**GOAL OF THE EXERCISE**: The listing below holds a line with "ATOM 197 N N" and a line with "ATOM 203 C CA". Reproduce those two lines exactly, plus everything between them.
-------------------------
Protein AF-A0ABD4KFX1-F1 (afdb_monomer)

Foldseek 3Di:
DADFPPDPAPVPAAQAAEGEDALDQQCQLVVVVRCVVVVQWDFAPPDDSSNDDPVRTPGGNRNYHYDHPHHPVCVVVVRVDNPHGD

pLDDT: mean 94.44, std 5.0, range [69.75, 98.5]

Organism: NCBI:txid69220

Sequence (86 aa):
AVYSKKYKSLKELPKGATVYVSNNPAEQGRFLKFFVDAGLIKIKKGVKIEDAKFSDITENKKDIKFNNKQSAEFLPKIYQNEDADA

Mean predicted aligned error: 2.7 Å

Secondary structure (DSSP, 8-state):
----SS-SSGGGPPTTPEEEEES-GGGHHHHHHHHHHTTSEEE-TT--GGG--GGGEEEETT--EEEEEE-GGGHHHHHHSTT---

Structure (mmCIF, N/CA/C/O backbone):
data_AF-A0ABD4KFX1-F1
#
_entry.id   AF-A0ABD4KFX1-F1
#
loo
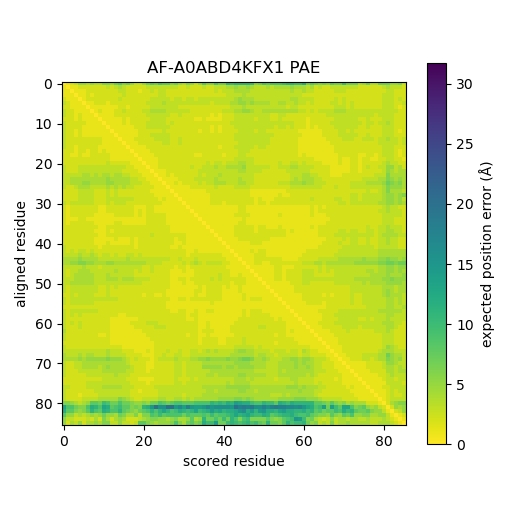p_
_atom_site.group_PDB
_atom_site.id
_atom_site.type_symbol
_atom_site.label_atom_id
_atom_site.label_alt_id
_atom_site.label_comp_id
_atom_site.label_asym_id
_atom_site.label_entity_id
_atom_site.label_seq_id
_atom_site.pdbx_PDB_ins_code
_atom_site.Cartn_x
_atom_site.Cartn_y
_atom_site.Cartn_z
_atom_site.occupancy
_atom_site.B_iso_or_equiv
_atom_site.auth_seq_id
_atom_site.auth_comp_id
_atom_site.auth_asym_id
_atom_site.auth_atom_id
_atom_site.pdbx_PDB_model_num
ATOM 1 N N . ALA A 1 1 ? -3.515 4.813 -9.643 1.00 80.69 1 ALA A N 1
ATOM 2 C CA . ALA A 1 1 ? -3.022 3.655 -10.407 1.00 80.69 1 ALA A CA 1
ATOM 3 C C . ALA A 1 1 ? -1.830 3.084 -9.
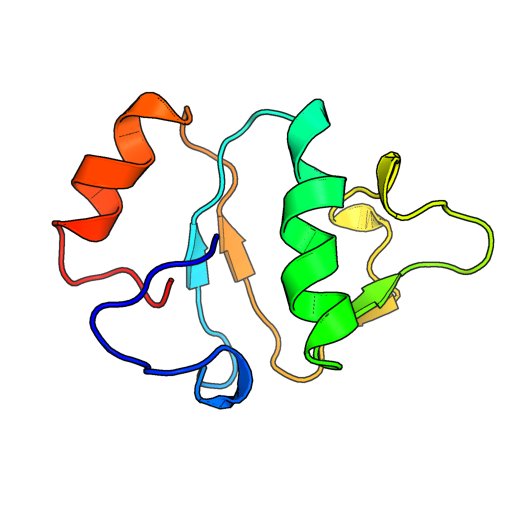660 1.00 80.69 1 ALA A C 1
ATOM 5 O O . ALA A 1 1 ? -1.204 3.835 -8.918 1.00 80.69 1 ALA A O 1
ATOM 6 N N . VAL A 1 2 ? -1.555 1.795 -9.829 1.00 91.00 2 VAL A N 1
ATOM 7 C CA . VAL A 1 2 ? -0.385 1.111 -9.264 1.00 91.00 2 VAL A CA 1
ATOM 8 C C . VAL A 1 2 ? 0.409 0.
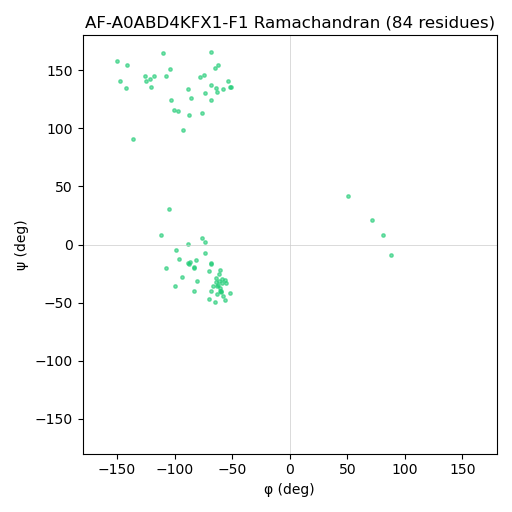555 -10.441 1.00 91.00 2 VAL A C 1
ATOM 10 O O . VAL A 1 2 ? -0.203 0.036 -11.375 1.00 91.00 2 VAL A O 1
ATOM 13 N N . TYR A 1 3 ? 1.731 0.707 -10.425 1.00 92.75 3 TYR A N 1
ATOM 14 C CA . TYR A 1 3 ? 2.602 0.361 -11.547 1.00 92.75 3 TYR A CA 1
ATOM 15 C C . TYR A 1 3 ? 3.625 -0.669 -11.100 1.00 92.75 3 TYR A C 1
ATOM 17 O O . TYR A 1 3 ? 4.140 -0.585 -9.999 1.00 92.75 3 TYR A O 1
ATOM 25 N N . SER A 1 4 ? 3.949 -1.625 -11.961 1.00 94.56 4 SER A N 1
ATOM 26 C CA . SER A 1 4 ? 5.011 -2.590 -11.702 1.00 94.56 4 SER A CA 1
ATOM 27 C C . SER A 1 4 ? 5.674 -2.970 -13.015 1.00 94.56 4 SER A C 1
ATOM 29 O O . SER A 1 4 ? 5.001 -3.125 -14.034 1.00 94.56 4 SER A O 1
ATOM 31 N N . LYS A 1 5 ? 7.000 -3.127 -12.987 1.00 93.56 5 LYS A N 1
ATOM 32 C CA . LYS A 1 5 ? 7.759 -3.728 -14.093 1.00 93.56 5 LYS A CA 1
ATOM 33 C C . LYS A 1 5 ? 7.760 -5.259 -14.034 1.00 93.56 5 LYS A C 1
ATOM 35 O O . LYS A 1 5 ? 8.031 -5.904 -15.040 1.00 93.56 5 LYS A O 1
ATOM 40 N N . LYS A 1 6 ? 7.484 -5.831 -12.856 1.00 93.62 6 LYS A N 1
ATOM 41 C CA . LYS A 1 6 ? 7.654 -7.262 -12.556 1.00 93.62 6 LYS A CA 1
ATOM 42 C C . LYS A 1 6 ? 6.343 -8.038 -12.631 1.00 93.62 6 LYS A C 1
ATOM 44 O O . LYS A 1 6 ? 6.341 -9.186 -13.062 1.00 93.62 6 LYS A O 1
ATOM 49 N N . TYR A 1 7 ? 5.237 -7.416 -12.228 1.00 95.19 7 TYR A N 1
ATOM 50 C CA . TYR A 1 7 ? 3.945 -8.084 -12.082 1.00 95.19 7 TYR A CA 1
ATOM 51 C C . TYR A 1 7 ? 2.876 -7.367 -12.898 1.00 95.19 7 TYR A C 1
ATOM 53 O O . TYR A 1 7 ? 2.820 -6.140 -12.936 1.00 95.19 7 TYR A O 1
ATOM 61 N N . LYS A 1 8 ? 1.989 -8.129 -13.536 1.00 94.50 8 LYS A N 1
ATOM 62 C CA . LYS A 1 8 ? 0.931 -7.568 -14.390 1.00 94.50 8 LYS A CA 1
ATOM 63 C C . LYS A 1 8 ? -0.317 -7.193 -13.599 1.00 94.50 8 LYS A C 1
ATOM 65 O O . LYS A 1 8 ? -1.178 -6.473 -14.100 1.00 94.50 8 LYS A O 1
ATOM 70 N N . SER A 1 9 ? -0.433 -7.681 -12.366 1.00 95.69 9 SER A N 1
ATOM 71 C CA . SER A 1 9 ? -1.563 -7.394 -11.489 1.00 95.69 9 SER A CA 1
ATOM 72 C C . SER A 1 9 ? -1.172 -7.419 -10.012 1.00 95.69 9 SER A C 1
ATOM 74 O O . SER A 1 9 ? -0.227 -8.091 -9.607 1.00 95.69 9 SER A O 1
ATOM 76 N N . LEU A 1 10 ? -1.967 -6.753 -9.167 1.00 96.12 10 LEU A N 1
ATOM 77 C CA . LEU A 1 10 ? -1.781 -6.794 -7.708 1.00 96.12 10 LEU A CA 1
ATOM 78 C C . LEU A 1 10 ? -1.866 -8.220 -7.144 1.00 96.12 10 LEU A C 1
ATOM 80 O O . LEU A 1 10 ? -1.234 -8.540 -6.140 1.00 96.12 10 LEU A O 1
ATOM 84 N N . LYS A 1 11 ? -2.640 -9.102 -7.789 1.00 95.62 11 LYS A N 1
ATOM 85 C CA . LYS A 1 11 ? -2.802 -10.496 -7.354 1.00 95.62 11 LYS A CA 1
ATOM 86 C C . LYS A 1 11 ? -1.537 -11.330 -7.572 1.00 95.62 11 LYS A C 1
ATOM 88 O O . LYS A 1 11 ? -1.357 -12.317 -6.860 1.00 95.62 11 LYS A O 1
ATOM 93 N N . GLU A 1 12 ? -0.665 -10.923 -8.490 1.00 97.00 12 GLU A N 1
ATOM 94 C CA . GLU A 1 12 ? 0.619 -11.578 -8.770 1.00 97.00 12 GLU A CA 1
ATOM 95 C C . GLU A 1 12 ? 1.732 -11.178 -7.797 1.00 97.00 12 GLU A C 1
ATOM 97 O O . GLU A 1 12 ? 2.741 -11.874 -7.744 1.00 97.00 12 GLU A O 1
ATOM 102 N N . LEU A 1 13 ? 1.546 -10.122 -6.989 1.00 96.62 13 LEU A N 1
ATOM 103 C CA . LEU A 1 13 ? 2.547 -9.706 -6.001 1.00 96.62 13 LEU A CA 1
ATOM 104 C C . LEU A 1 13 ? 2.961 -10.890 -5.109 1.00 96.62 13 LEU A C 1
ATOM 106 O O . LEU A 1 13 ? 2.085 -11.625 -4.638 1.00 96.62 13 LEU A O 1
ATOM 110 N N . PRO A 1 14 ? 4.254 -11.102 -4.834 1.00 96.81 14 PRO A N 1
ATOM 111 C CA . PRO A 1 14 ? 4.684 -12.158 -3.932 1.00 96.81 14 PRO A CA 1
ATOM 112 C C . PRO A 1 14 ? 4.268 -11.845 -2.491 1.00 96.81 14 PRO A C 1
ATOM 114 O O . PRO A 1 14 ? 3.890 -10.723 -2.140 1.00 96.81 14 PRO A O 1
ATOM 117 N N . LYS A 1 15 ? 4.344 -12.855 -1.623 1.00 97.56 15 LYS A N 1
ATOM 118 C CA . LYS A 1 15 ? 4.246 -12.619 -0.181 1.00 97.56 15 LYS A CA 1
ATOM 119 C C . LYS A 1 15 ? 5.439 -11.762 0.265 1.00 97.56 15 LYS A C 1
ATOM 121 O O . LYS A 1 15 ? 6.565 -12.051 -0.124 1.00 97.56 15 LYS A O 1
ATOM 126 N N . GLY A 1 16 ? 5.200 -10.738 1.079 1.00 97.00 16 GLY A N 1
ATOM 127 C CA . GLY A 1 16 ? 6.229 -9.814 1.554 1.00 97.00 16 GLY A CA 1
ATOM 128 C C . GLY A 1 16 ? 6.598 -8.703 0.568 1.00 97.00 16 GLY A C 1
ATOM 129 O O . GLY A 1 16 ? 7.570 -7.992 0.832 1.00 97.00 16 GLY A O 1
ATOM 130 N N . ALA A 1 17 ? 5.859 -8.560 -0.542 1.00 96.75 17 ALA A N 1
ATOM 131 C CA . ALA A 1 17 ? 6.120 -7.554 -1.571 1.00 96.75 17 ALA A CA 1
ATOM 132 C C . ALA A 1 17 ? 6.196 -6.138 -0.986 1.00 96.75 17 ALA A C 1
ATOM 134 O O . ALA A 1 17 ? 5.396 -5.776 -0.117 1.00 96.75 17 ALA A O 1
ATOM 135 N N . THR A 1 18 ? 7.128 -5.329 -1.490 1.00 95.50 18 THR A N 1
ATOM 136 C CA . THR A 1 18 ? 7.276 -3.928 -1.074 1.00 95.50 18 THR A CA 1
ATOM 137 C C . THR A 1 18 ? 6.639 -2.993 -2.092 1.00 95.50 18 THR A C 1
ATOM 139 O O . THR A 1 18 ? 7.092 -2.896 -3.230 1.00 95.50 18 THR A O 1
ATOM 142 N N . VAL A 1 19 ? 5.603
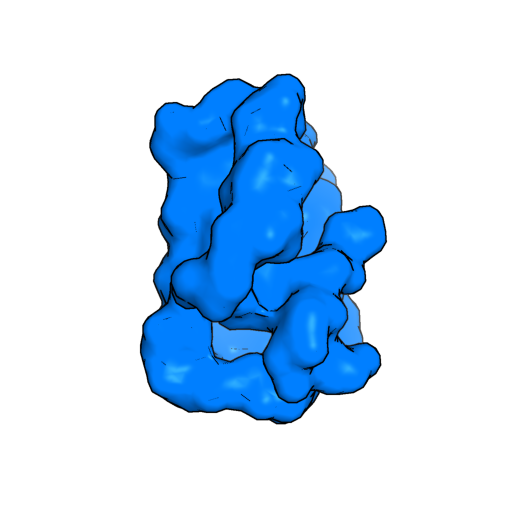 -2.283 -1.648 1.00 95.25 19 VAL A N 1
ATOM 143 C CA . VAL A 1 19 ? 4.884 -1.275 -2.429 1.00 95.25 19 VAL A CA 1
ATOM 144 C C . VAL A 1 19 ? 5.326 0.108 -1.979 1.00 95.25 19 VAL A C 1
ATOM 146 O O . VAL A 1 19 ? 5.208 0.447 -0.797 1.00 95.25 19 VAL A O 1
ATOM 149 N N . TYR A 1 20 ? 5.804 0.920 -2.913 1.00 95.06 20 TYR A N 1
ATOM 150 C CA . TYR A 1 20 ? 6.177 2.303 -2.653 1.00 95.06 20 TYR A CA 1
ATOM 151 C C . TYR A 1 20 ? 4.978 3.226 -2.835 1.00 95.06 20 TYR A C 1
ATOM 153 O O . TYR A 1 20 ? 4.225 3.158 -3.802 1.00 95.06 20 TYR A O 1
ATOM 161 N N . VAL A 1 21 ? 4.800 4.119 -1.873 1.00 95.19 21 VAL A N 1
ATOM 162 C CA . VAL A 1 21 ? 3.693 5.068 -1.828 1.00 95.19 21 VAL A CA 1
ATOM 163 C C . VAL A 1 21 ? 4.215 6.397 -1.303 1.00 95.19 21 VAL A C 1
ATOM 165 O O . VAL A 1 21 ? 5.240 6.447 -0.620 1.00 95.19 21 VAL A O 1
ATOM 168 N N . SER A 1 22 ? 3.550 7.493 -1.655 1.00 94.31 22 SER A N 1
ATOM 169 C CA . SER A 1 22 ? 3.942 8.805 -1.155 1.00 94.31 22 SER A CA 1
ATOM 170 C C . SER A 1 22 ? 3.805 8.859 0.372 1.00 94.31 22 SER A C 1
ATOM 172 O O . SER A 1 22 ? 2.999 8.157 0.989 1.00 94.31 22 SER A O 1
ATOM 174 N N . ASN A 1 23 ? 4.580 9.738 0.997 1.00 95.06 23 ASN A N 1
ATOM 175 C CA . ASN A 1 23 ? 4.473 10.056 2.417 1.00 95.06 23 ASN A CA 1
ATOM 176 C C . ASN A 1 23 ? 3.246 10.916 2.766 1.00 95.06 23 ASN A C 1
ATOM 178 O O . ASN A 1 23 ? 3.069 11.253 3.936 1.00 95.06 23 ASN A O 1
ATOM 182 N N . ASN A 1 24 ? 2.391 11.257 1.793 1.00 94.94 24 ASN A N 1
ATOM 183 C CA . ASN A 1 24 ? 1.220 12.099 2.001 1.00 94.94 24 ASN A CA 1
ATOM 184 C C . ASN A 1 24 ? 0.086 11.307 2.686 1.00 94.94 24 ASN A C 1
ATOM 186 O O . ASN A 1 24 ? -0.508 10.419 2.065 1.00 94.94 24 ASN A O 1
ATOM 190 N N . PRO A 1 25 ? -0.284 11.628 3.943 1.00 92.00 25 PRO A N 1
ATOM 191 C CA . PRO A 1 25 ? -1.330 10.903 4.659 1.00 92.00 25 PRO A CA 1
ATOM 192 C C . PRO A 1 25 ? -2.702 10.980 3.983 1.00 92.00 25 PRO A C 1
ATOM 194 O O . PRO A 1 25 ? -3.461 10.019 4.060 1.00 92.00 25 PRO A O 1
ATOM 197 N N . ALA A 1 26 ? -2.998 12.085 3.289 1.00 92.00 26 ALA A N 1
ATOM 198 C CA . ALA A 1 26 ? -4.278 12.297 2.616 1.00 92.00 26 ALA A CA 1
ATOM 199 C C . ALA A 1 26 ? -4.492 11.355 1.418 1.00 92.00 26 ALA A C 1
ATOM 201 O O . ALA A 1 26 ? -5.616 11.188 0.953 1.00 92.00 26 ALA A O 1
ATOM 202 N N . GLU A 1 27 ? -3.429 10.728 0.906 1.00 92.38 27 GLU A N 1
ATOM 203 C CA . GLU A 1 27 ? -3.530 9.810 -0.228 1.00 92.38 27 GLU A CA 1
ATOM 204 C C . GLU A 1 27 ? -3.630 8.337 0.195 1.00 92.38 27 GLU A C 1
ATOM 206 O O . GLU A 1 27 ? -3.983 7.497 -0.635 1.00 92.38 27 GLU A O 1
ATOM 211 N N . GLN A 1 28 ? -3.364 7.997 1.464 1.00 95.56 28 GLN A N 1
ATOM 212 C CA . GLN A 1 28 ? -3.278 6.600 1.920 1.00 95.56 28 GLN A CA 1
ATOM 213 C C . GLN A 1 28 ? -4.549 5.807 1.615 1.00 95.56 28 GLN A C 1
-------------------------
**WRITTEN SOLUTION**:
ATOM 197 N N . ALA A 1 26 ? -2.998 12.085 3.289 1.00 92.00 26 ALA A N 1
ATOM 198 C CA . ALA A 1 26 ? -4.278 12.297 2.616 1.00 92.00 26 ALA A CA 1
ATOM 199 C C . ALA A 1 26 ? -4.492 11.355 1.418 1.00 92.00 26 ALA A C 1
ATOM 201 O O . ALA A 1 26 ? -5.616 11.188 0.953 1.00 92.00 26 ALA A O 1
ATOM 202 N N . GLU A 1 27 ? -3.429 10.728 0.906 1.00 92.38 27 GLU A N 1
ATOM 203 C CA . GLU A 1 27 ? -3.530 9.810 -0.228 1.00 92.38 27 GLU A CA 1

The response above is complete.